# GOAL OF THE EXERCISE
Entries follow. Give back exactly the lines starting at the one containing "ATOM 224 O O" and ending at the one containing "ATOM 228 C CA", and no other lines.

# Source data
◆ ◆ ◆ ◆

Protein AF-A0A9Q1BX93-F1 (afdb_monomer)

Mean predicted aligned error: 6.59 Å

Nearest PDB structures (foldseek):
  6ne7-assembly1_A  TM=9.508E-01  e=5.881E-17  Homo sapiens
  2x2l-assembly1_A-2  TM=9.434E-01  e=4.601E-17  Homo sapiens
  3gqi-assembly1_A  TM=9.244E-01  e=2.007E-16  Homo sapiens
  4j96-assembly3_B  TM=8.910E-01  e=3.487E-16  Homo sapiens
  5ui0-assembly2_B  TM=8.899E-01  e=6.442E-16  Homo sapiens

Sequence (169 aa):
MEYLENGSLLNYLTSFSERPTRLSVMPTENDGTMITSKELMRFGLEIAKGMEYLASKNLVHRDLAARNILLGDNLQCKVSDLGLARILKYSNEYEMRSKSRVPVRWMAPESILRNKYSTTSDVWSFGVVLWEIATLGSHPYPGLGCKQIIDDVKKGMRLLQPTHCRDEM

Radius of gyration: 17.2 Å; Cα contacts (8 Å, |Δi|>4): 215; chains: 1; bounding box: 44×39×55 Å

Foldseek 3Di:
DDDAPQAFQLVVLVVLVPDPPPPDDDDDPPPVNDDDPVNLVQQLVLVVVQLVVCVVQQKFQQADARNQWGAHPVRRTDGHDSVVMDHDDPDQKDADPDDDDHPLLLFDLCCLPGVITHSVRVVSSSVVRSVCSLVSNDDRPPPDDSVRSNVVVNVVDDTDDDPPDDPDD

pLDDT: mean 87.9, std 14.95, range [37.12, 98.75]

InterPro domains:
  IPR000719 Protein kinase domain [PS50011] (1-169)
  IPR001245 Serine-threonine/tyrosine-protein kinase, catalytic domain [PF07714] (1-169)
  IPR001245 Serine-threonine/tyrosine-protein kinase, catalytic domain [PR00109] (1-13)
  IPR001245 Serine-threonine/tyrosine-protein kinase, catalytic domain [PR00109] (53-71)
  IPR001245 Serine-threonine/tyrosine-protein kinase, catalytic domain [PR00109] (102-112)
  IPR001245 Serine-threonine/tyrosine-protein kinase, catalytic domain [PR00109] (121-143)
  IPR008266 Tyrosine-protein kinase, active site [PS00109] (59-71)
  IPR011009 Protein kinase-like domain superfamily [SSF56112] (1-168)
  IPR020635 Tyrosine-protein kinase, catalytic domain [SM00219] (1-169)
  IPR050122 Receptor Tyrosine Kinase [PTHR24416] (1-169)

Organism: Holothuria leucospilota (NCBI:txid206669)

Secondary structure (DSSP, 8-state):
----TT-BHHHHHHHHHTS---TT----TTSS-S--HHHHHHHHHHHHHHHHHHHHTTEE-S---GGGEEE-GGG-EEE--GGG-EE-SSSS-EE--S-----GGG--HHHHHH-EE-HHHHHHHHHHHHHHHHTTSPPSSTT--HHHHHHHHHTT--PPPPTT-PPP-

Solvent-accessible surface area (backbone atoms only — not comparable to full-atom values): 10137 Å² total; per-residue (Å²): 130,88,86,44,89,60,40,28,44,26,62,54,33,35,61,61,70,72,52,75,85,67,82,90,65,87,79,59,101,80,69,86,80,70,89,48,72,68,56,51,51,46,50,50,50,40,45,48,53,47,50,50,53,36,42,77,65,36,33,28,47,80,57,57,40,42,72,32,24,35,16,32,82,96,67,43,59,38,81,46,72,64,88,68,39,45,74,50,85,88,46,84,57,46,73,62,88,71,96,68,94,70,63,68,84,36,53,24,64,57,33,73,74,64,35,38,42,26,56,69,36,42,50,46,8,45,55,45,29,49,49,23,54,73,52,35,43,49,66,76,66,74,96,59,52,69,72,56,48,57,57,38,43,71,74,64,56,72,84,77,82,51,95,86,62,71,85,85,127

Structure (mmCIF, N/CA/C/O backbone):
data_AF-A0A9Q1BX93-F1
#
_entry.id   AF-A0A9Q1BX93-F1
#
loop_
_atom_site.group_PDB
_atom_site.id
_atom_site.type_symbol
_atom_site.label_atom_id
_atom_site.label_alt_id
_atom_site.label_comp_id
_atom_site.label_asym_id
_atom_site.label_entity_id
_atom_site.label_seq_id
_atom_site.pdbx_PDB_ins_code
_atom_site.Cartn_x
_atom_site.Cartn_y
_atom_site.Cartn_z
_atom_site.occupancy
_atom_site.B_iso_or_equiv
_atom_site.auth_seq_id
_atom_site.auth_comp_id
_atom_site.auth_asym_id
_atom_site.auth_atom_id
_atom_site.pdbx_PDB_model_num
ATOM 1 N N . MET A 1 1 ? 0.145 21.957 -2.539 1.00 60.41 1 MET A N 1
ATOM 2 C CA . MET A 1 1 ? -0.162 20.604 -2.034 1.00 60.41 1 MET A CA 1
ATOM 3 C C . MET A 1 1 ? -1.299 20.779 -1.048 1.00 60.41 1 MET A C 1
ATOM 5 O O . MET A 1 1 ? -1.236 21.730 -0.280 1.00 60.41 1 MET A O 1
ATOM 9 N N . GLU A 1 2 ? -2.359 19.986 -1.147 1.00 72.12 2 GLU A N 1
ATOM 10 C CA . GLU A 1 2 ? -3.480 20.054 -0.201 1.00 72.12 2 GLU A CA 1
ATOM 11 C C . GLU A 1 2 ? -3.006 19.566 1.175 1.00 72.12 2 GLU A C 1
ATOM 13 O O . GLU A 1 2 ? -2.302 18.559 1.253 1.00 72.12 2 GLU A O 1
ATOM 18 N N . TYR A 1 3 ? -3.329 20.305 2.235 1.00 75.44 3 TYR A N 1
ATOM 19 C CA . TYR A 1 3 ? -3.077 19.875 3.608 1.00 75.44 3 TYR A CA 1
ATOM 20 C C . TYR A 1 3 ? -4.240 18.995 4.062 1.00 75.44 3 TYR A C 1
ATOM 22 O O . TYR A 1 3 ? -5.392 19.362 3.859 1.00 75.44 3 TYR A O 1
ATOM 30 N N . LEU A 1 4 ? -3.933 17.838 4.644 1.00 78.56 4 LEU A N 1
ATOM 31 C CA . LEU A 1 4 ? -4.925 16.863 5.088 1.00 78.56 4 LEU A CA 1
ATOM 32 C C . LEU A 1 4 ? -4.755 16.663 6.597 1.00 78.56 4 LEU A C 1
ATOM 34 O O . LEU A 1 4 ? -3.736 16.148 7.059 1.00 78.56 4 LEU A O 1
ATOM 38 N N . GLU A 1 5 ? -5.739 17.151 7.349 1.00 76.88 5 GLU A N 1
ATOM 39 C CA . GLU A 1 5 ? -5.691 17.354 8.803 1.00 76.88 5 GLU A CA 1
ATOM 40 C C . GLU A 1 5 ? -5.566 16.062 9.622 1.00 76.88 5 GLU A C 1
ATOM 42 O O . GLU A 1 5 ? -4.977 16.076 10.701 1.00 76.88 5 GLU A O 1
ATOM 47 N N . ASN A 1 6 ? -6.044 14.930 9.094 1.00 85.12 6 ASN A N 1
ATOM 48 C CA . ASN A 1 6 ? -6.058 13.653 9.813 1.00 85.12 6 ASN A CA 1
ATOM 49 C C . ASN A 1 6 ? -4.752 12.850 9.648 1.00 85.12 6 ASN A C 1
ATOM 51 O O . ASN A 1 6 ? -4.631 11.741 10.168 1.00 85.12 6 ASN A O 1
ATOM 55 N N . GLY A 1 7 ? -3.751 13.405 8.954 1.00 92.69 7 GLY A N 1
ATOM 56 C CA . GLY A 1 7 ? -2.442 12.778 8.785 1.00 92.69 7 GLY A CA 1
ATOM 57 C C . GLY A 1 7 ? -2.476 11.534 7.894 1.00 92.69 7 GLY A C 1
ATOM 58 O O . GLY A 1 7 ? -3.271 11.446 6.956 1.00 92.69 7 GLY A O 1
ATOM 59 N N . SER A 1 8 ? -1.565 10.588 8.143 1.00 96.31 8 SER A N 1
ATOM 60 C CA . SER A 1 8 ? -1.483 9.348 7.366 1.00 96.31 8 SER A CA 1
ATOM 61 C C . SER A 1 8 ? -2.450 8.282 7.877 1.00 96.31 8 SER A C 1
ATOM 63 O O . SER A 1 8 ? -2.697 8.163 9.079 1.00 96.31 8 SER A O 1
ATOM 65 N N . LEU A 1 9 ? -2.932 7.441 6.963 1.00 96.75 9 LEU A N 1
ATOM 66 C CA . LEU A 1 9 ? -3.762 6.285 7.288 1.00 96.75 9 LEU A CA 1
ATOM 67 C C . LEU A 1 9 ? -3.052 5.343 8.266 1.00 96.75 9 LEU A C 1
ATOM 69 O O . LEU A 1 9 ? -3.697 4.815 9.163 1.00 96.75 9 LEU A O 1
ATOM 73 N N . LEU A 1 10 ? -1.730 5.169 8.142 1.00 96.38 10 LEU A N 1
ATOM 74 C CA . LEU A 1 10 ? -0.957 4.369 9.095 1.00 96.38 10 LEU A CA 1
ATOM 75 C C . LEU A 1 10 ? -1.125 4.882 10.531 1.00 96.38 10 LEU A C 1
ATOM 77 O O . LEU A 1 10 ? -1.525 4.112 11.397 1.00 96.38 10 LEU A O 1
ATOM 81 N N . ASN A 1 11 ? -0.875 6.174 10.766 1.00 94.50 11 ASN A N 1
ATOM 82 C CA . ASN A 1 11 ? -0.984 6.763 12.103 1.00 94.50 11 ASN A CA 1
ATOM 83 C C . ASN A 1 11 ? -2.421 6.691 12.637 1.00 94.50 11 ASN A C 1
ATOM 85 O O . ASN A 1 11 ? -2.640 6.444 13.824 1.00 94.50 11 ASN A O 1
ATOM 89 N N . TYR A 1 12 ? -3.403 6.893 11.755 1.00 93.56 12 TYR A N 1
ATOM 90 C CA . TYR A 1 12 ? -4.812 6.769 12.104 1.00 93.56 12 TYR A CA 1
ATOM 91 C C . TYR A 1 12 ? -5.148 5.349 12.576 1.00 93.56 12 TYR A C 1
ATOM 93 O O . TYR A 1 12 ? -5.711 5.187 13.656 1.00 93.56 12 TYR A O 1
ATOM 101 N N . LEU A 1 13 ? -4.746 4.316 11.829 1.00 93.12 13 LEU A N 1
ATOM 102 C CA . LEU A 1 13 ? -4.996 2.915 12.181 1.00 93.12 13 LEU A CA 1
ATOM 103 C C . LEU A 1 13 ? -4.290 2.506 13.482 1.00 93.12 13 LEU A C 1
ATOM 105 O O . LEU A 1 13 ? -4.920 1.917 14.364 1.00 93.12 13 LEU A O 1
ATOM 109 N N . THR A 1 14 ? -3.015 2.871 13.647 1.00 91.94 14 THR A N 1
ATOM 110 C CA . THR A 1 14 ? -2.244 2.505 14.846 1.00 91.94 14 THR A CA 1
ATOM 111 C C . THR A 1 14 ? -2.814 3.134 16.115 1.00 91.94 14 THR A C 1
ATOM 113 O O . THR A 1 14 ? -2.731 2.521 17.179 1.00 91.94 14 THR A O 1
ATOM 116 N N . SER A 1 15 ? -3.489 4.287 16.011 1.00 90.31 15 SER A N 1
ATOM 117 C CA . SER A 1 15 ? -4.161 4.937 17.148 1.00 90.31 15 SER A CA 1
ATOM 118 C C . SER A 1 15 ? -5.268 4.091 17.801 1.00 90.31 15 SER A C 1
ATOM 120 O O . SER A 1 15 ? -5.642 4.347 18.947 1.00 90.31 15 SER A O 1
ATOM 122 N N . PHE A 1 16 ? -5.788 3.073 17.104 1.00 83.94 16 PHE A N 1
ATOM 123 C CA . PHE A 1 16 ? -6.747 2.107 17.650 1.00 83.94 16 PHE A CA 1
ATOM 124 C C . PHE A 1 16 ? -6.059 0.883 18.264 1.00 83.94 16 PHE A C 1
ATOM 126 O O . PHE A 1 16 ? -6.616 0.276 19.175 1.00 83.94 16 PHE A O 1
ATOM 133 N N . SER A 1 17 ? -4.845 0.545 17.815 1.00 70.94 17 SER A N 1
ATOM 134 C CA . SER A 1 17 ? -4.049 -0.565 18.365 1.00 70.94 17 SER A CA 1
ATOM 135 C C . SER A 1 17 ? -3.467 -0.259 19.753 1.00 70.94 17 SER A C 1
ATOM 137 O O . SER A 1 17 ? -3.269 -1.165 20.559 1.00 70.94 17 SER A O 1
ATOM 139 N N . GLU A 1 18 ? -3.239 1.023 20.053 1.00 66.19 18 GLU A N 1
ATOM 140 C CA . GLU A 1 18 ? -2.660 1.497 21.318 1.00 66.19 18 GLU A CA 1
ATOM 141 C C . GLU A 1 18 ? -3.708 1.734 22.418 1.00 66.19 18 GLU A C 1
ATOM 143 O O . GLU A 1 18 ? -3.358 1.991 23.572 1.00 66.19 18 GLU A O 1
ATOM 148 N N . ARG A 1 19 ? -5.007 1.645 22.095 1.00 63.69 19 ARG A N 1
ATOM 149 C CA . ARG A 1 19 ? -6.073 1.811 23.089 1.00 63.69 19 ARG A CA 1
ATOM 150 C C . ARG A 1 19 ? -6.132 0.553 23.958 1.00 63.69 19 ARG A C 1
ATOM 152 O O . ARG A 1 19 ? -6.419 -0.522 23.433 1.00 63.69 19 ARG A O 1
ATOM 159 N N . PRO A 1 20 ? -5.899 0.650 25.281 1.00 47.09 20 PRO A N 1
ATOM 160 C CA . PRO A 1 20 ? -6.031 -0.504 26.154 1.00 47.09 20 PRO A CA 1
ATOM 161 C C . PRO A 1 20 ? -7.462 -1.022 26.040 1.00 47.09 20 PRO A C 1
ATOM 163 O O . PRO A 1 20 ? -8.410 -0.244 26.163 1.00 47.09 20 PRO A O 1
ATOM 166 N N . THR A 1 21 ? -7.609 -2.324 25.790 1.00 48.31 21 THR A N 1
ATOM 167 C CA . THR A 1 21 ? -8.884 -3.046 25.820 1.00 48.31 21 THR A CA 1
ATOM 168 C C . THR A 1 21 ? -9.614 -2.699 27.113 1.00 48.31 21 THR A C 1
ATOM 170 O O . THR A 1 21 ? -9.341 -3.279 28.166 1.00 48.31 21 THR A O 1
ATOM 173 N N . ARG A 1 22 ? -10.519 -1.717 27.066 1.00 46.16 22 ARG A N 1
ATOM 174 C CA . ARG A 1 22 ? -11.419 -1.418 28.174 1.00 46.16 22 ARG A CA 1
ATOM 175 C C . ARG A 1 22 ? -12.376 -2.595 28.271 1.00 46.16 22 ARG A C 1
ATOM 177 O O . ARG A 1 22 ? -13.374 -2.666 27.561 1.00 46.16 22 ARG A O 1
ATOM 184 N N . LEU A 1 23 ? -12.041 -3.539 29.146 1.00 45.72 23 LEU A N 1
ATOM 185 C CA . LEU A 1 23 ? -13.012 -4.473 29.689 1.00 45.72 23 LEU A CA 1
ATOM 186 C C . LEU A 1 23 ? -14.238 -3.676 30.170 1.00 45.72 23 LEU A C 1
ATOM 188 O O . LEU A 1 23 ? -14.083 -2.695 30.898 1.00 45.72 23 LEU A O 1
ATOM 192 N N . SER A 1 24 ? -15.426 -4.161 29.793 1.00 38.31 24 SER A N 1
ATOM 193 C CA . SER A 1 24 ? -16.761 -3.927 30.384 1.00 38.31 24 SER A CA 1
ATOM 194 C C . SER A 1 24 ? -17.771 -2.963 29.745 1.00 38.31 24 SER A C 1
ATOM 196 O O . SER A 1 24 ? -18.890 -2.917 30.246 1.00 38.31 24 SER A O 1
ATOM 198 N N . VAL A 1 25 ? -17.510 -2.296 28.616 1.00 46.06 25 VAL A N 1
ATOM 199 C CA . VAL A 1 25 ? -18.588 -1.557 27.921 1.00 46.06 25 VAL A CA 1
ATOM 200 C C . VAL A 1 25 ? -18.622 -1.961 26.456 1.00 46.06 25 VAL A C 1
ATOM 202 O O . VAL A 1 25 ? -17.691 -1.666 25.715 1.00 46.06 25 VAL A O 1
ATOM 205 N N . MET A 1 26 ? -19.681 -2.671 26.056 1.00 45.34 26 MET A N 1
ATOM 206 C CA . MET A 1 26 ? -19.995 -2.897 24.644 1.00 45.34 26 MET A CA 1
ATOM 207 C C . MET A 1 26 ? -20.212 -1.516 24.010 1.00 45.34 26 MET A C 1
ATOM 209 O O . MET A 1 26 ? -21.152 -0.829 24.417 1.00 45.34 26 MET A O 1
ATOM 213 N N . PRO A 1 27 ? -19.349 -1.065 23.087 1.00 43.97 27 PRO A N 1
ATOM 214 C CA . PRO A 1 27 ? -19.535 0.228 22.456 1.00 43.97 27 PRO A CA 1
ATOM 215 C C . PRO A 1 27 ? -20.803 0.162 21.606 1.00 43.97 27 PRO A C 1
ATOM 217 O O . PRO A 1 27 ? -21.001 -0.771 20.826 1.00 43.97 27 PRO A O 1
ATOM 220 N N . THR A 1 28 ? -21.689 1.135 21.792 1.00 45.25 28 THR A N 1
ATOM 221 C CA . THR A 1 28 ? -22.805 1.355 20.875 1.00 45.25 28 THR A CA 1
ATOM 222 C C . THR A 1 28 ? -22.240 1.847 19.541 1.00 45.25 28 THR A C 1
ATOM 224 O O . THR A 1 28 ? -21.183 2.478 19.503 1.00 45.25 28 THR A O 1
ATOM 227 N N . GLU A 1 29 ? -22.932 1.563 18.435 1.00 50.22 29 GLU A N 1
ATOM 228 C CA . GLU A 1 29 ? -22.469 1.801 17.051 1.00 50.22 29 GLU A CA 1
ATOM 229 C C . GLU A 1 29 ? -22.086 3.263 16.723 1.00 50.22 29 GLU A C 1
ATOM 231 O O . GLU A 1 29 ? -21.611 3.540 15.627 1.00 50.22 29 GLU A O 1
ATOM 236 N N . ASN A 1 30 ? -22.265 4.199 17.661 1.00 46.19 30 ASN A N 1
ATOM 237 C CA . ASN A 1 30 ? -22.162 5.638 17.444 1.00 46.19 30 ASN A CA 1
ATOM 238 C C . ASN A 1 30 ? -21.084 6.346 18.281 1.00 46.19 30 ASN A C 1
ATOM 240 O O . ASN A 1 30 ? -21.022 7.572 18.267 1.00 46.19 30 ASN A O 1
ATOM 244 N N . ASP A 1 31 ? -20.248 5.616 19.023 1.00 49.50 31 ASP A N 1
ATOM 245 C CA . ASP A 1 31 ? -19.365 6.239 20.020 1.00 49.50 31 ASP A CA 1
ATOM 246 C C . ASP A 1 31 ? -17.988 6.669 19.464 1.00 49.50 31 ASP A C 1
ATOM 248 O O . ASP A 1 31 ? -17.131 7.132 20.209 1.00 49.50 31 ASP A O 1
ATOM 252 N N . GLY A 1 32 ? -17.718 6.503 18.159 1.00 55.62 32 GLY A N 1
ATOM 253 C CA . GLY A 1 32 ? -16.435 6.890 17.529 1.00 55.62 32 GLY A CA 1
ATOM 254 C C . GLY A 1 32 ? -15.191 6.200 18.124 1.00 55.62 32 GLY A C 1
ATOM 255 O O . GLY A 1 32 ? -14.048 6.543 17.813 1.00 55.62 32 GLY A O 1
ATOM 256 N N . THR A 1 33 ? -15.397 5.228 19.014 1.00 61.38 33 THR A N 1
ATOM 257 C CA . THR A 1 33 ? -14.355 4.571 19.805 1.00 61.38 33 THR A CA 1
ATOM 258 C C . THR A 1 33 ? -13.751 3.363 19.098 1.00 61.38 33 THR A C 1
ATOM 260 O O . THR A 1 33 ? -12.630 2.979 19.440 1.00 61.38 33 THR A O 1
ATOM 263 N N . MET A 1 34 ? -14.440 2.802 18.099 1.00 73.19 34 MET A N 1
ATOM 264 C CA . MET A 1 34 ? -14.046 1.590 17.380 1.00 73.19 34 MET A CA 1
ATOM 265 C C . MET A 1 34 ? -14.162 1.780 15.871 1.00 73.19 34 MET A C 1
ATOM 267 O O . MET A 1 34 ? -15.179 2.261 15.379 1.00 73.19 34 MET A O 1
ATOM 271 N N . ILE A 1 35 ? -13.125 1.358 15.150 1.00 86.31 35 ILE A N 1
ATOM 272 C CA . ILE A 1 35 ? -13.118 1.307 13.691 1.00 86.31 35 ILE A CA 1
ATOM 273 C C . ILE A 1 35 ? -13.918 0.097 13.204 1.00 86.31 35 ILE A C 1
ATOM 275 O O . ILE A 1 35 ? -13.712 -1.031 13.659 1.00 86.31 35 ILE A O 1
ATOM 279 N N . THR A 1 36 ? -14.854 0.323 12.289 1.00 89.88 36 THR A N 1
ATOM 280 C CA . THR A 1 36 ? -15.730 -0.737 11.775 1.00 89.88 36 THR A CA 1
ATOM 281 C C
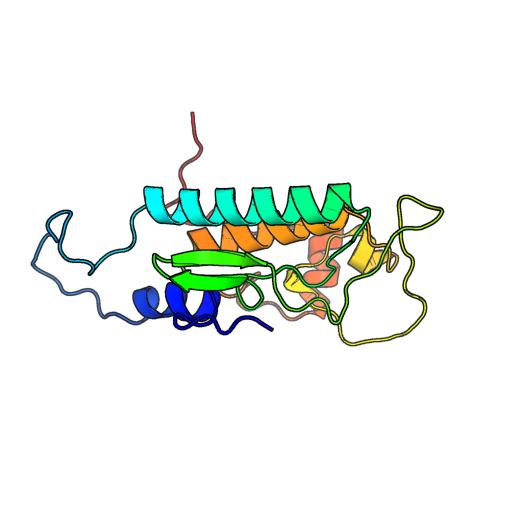 . THR A 1 36 ? -15.133 -1.424 10.547 1.00 89.88 36 THR A C 1
ATOM 283 O O . THR A 1 36 ? -14.404 -0.816 9.762 1.00 89.88 36 THR A O 1
ATOM 286 N N . SER A 1 37 ? -15.513 -2.681 10.286 1.00 88.44 37 SER A N 1
ATOM 287 C CA . SER A 1 37 ? -15.131 -3.374 9.043 1.00 88.44 37 SER A CA 1
ATOM 288 C C . SER A 1 37 ? -15.580 -2.612 7.791 1.00 88.44 37 SER A C 1
ATOM 290 O O . SER A 1 37 ? -14.885 -2.618 6.778 1.00 88.44 37 SER A O 1
ATOM 292 N N . LYS A 1 38 ? -16.718 -1.908 7.863 1.00 91.19 38 LYS A N 1
ATOM 293 C CA . LYS A 1 38 ? -17.228 -1.066 6.774 1.00 91.19 38 LYS A CA 1
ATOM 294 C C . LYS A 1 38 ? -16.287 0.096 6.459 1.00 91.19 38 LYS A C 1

◆ ◆ ◆ ◆

# ANSWER TO THE EXERCISE
ATOM 224 O O . THR A 1 28 ? -21.183 2.478 19.503 1.00 45.25 28 THR A O 1
ATOM 227 N N . GLU A 1 29 ? -22.932 1.563 18.435 1.00 50.22 29 GLU A N 1
ATOM 228 C CA . GLU A 1 29 ? -22.469 1.801 17.051 1.00 50.22 29 GLU A CA 1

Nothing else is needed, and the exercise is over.